- What to do
Go to the line containing "ATOM 181 O O" and return it and each line after it exactly, through the end of the data below, and nothing more.

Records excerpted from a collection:
#####
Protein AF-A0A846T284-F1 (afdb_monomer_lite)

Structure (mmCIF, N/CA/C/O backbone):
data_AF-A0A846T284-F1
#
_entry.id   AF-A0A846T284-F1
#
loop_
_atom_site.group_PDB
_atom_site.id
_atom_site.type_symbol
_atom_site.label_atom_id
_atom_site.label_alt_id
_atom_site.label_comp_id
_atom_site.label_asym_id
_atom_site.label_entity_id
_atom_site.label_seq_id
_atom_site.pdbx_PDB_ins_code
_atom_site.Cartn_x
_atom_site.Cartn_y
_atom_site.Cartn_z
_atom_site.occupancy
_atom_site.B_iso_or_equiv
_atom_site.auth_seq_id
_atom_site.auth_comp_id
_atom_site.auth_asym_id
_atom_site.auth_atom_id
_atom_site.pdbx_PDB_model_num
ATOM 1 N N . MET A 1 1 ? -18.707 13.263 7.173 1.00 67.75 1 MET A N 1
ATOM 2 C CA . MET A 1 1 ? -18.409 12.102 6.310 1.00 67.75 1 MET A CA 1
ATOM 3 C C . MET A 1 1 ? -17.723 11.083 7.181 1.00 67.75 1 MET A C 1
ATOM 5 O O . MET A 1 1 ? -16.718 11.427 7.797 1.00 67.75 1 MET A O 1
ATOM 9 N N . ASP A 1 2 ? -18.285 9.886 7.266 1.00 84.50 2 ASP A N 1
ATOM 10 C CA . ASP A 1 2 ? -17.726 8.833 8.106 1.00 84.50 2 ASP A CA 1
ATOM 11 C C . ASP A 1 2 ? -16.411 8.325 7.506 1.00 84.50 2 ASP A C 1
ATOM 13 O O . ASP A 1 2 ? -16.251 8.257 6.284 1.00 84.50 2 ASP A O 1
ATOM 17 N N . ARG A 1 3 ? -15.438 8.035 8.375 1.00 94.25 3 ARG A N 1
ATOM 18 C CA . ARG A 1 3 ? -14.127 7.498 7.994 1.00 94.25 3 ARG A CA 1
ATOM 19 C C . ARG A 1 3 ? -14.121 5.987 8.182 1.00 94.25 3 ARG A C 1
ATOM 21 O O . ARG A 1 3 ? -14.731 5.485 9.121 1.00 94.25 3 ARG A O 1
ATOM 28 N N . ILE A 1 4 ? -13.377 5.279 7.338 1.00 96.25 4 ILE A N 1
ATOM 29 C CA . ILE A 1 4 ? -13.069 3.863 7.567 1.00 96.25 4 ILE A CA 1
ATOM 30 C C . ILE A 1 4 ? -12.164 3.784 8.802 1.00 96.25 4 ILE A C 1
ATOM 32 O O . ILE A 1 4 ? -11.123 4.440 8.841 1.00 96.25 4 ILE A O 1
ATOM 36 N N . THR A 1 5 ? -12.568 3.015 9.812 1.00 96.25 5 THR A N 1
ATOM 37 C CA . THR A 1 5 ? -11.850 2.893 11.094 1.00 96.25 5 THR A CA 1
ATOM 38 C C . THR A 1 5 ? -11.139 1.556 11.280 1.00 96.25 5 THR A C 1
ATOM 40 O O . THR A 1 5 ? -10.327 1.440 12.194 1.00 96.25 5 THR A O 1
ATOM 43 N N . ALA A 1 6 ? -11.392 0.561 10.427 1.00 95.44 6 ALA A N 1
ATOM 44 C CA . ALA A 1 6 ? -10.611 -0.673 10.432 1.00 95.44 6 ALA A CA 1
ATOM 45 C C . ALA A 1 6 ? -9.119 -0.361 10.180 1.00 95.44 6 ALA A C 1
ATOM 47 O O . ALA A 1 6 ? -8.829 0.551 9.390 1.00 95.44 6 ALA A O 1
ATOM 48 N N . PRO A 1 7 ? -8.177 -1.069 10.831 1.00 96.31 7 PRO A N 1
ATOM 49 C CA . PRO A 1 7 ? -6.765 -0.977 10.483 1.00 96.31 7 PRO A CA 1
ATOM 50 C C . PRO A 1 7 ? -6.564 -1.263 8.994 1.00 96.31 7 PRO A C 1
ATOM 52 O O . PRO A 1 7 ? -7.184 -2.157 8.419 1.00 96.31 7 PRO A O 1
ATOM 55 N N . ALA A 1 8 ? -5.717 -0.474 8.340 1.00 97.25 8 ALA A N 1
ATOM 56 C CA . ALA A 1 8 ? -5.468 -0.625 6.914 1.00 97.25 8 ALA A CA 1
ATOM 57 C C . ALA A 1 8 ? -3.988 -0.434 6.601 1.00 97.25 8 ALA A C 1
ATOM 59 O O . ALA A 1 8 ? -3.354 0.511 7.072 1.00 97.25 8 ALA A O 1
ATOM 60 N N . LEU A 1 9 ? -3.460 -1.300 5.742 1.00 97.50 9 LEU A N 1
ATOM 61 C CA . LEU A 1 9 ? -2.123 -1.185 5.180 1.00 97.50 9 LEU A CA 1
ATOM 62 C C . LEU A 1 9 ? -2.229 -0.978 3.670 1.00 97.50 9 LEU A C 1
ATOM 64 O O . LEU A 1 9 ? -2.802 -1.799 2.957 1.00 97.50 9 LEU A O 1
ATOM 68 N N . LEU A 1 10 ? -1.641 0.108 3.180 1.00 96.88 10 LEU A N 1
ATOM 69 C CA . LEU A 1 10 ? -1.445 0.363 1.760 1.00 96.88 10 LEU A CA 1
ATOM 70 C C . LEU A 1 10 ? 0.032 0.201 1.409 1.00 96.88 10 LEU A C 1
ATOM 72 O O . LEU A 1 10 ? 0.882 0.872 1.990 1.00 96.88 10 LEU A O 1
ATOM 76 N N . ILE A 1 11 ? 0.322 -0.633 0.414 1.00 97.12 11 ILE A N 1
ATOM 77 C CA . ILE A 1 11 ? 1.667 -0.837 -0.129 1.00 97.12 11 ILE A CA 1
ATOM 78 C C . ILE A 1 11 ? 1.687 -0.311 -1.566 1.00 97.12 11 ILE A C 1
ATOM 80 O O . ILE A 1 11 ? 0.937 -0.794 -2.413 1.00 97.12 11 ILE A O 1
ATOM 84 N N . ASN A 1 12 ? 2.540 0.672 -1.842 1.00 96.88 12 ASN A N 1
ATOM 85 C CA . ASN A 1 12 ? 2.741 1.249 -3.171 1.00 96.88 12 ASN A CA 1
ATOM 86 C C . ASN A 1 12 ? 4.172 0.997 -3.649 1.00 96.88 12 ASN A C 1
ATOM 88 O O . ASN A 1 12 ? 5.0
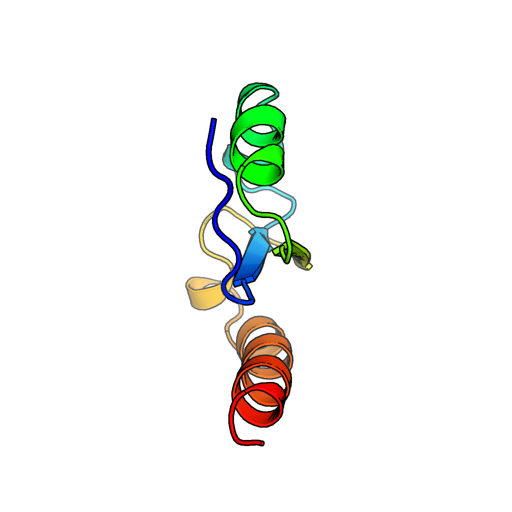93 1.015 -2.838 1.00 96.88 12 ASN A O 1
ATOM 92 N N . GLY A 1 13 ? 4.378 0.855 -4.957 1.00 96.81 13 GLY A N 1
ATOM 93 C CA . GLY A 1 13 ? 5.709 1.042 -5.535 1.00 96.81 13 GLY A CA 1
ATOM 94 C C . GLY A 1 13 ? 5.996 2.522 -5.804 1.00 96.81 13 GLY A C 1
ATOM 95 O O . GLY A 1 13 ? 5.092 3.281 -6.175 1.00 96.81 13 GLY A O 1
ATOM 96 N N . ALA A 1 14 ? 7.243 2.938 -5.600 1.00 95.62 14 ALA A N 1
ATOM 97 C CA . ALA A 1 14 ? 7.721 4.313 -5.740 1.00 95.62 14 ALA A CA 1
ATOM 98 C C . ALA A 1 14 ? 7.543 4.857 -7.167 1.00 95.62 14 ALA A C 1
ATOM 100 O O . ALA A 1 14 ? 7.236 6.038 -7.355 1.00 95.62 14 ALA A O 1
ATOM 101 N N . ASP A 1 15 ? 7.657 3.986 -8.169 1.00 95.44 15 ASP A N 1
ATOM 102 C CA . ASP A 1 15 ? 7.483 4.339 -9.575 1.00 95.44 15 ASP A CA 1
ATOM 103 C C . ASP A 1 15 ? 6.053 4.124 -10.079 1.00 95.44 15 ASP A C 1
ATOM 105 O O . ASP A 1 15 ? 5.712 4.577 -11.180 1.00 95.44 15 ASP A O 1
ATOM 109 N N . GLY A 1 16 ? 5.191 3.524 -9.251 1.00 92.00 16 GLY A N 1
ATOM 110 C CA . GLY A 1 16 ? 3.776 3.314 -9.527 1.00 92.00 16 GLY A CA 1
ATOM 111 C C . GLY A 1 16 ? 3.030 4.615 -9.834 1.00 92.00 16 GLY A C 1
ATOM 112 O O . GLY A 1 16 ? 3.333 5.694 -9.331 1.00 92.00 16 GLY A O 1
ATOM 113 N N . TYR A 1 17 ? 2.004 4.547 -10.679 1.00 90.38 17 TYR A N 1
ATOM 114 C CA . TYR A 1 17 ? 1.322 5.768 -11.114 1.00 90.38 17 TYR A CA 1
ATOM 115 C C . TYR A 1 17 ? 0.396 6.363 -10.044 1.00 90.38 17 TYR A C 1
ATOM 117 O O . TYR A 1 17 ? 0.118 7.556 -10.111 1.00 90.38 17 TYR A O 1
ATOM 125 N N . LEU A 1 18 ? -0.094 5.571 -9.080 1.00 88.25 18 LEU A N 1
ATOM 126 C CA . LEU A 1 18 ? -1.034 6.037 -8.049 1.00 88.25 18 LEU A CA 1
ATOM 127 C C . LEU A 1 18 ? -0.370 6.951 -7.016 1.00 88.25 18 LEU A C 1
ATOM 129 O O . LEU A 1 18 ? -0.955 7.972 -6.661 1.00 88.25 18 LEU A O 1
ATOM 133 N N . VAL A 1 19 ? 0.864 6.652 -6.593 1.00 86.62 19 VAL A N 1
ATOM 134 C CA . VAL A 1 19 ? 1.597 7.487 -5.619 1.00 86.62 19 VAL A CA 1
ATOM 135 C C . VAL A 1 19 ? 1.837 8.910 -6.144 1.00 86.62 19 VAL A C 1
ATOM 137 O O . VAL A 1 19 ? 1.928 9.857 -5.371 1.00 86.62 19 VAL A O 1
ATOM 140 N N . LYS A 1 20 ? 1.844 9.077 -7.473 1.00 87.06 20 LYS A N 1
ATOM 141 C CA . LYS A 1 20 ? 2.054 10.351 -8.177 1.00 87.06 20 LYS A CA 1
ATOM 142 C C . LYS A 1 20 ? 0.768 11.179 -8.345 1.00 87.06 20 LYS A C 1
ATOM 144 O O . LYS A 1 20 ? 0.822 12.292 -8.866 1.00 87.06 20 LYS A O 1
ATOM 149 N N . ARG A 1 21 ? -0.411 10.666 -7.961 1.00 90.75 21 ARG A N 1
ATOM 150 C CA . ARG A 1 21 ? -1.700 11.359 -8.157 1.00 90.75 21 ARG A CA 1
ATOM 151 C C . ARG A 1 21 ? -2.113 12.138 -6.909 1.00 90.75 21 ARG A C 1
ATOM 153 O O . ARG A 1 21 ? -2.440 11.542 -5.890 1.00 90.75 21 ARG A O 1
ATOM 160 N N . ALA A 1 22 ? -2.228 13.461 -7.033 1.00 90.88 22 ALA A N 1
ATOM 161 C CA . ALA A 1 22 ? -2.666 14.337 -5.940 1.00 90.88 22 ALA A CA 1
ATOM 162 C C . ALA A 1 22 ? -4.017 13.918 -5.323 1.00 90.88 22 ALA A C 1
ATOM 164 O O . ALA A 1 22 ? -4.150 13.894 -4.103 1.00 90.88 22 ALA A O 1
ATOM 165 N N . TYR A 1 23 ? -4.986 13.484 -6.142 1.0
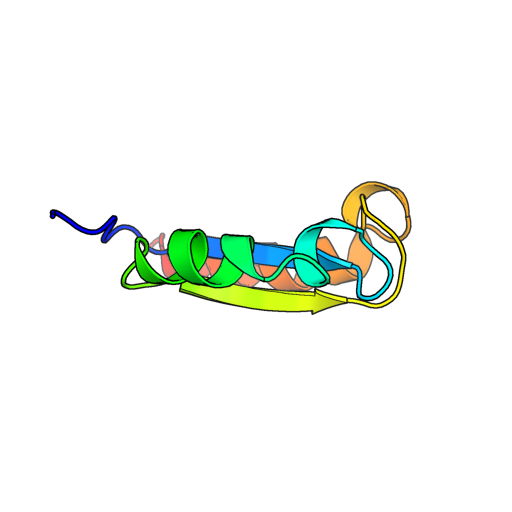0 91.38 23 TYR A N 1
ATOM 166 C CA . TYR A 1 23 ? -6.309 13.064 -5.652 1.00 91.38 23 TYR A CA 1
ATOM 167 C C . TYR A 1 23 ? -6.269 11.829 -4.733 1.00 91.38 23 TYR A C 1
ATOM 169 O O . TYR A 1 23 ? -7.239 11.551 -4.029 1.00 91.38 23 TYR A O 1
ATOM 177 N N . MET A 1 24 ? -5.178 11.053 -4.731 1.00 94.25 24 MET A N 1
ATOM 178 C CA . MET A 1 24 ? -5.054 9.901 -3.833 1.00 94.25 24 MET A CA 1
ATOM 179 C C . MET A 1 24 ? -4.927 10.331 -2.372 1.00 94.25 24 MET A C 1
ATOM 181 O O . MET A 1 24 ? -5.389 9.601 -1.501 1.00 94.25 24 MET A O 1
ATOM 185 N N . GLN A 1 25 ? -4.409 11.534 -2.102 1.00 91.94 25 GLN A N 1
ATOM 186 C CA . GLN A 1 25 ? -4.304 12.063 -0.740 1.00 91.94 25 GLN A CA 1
#####
- Answer to this task
ATOM 181 O O . MET A 1 24 ? -5.389 9.601 -1.501 1.00 94.25 24 MET A O 1
ATOM 185 N N . GLN A 1 25 ? -4.409 11.534 -2.102 1.00 91.94 25 GLN A N 1
ATOM 186 C CA . GLN A 1 25 ? -4.304 12.063 -0.740 1.00 91.94 25 GLN A CA 1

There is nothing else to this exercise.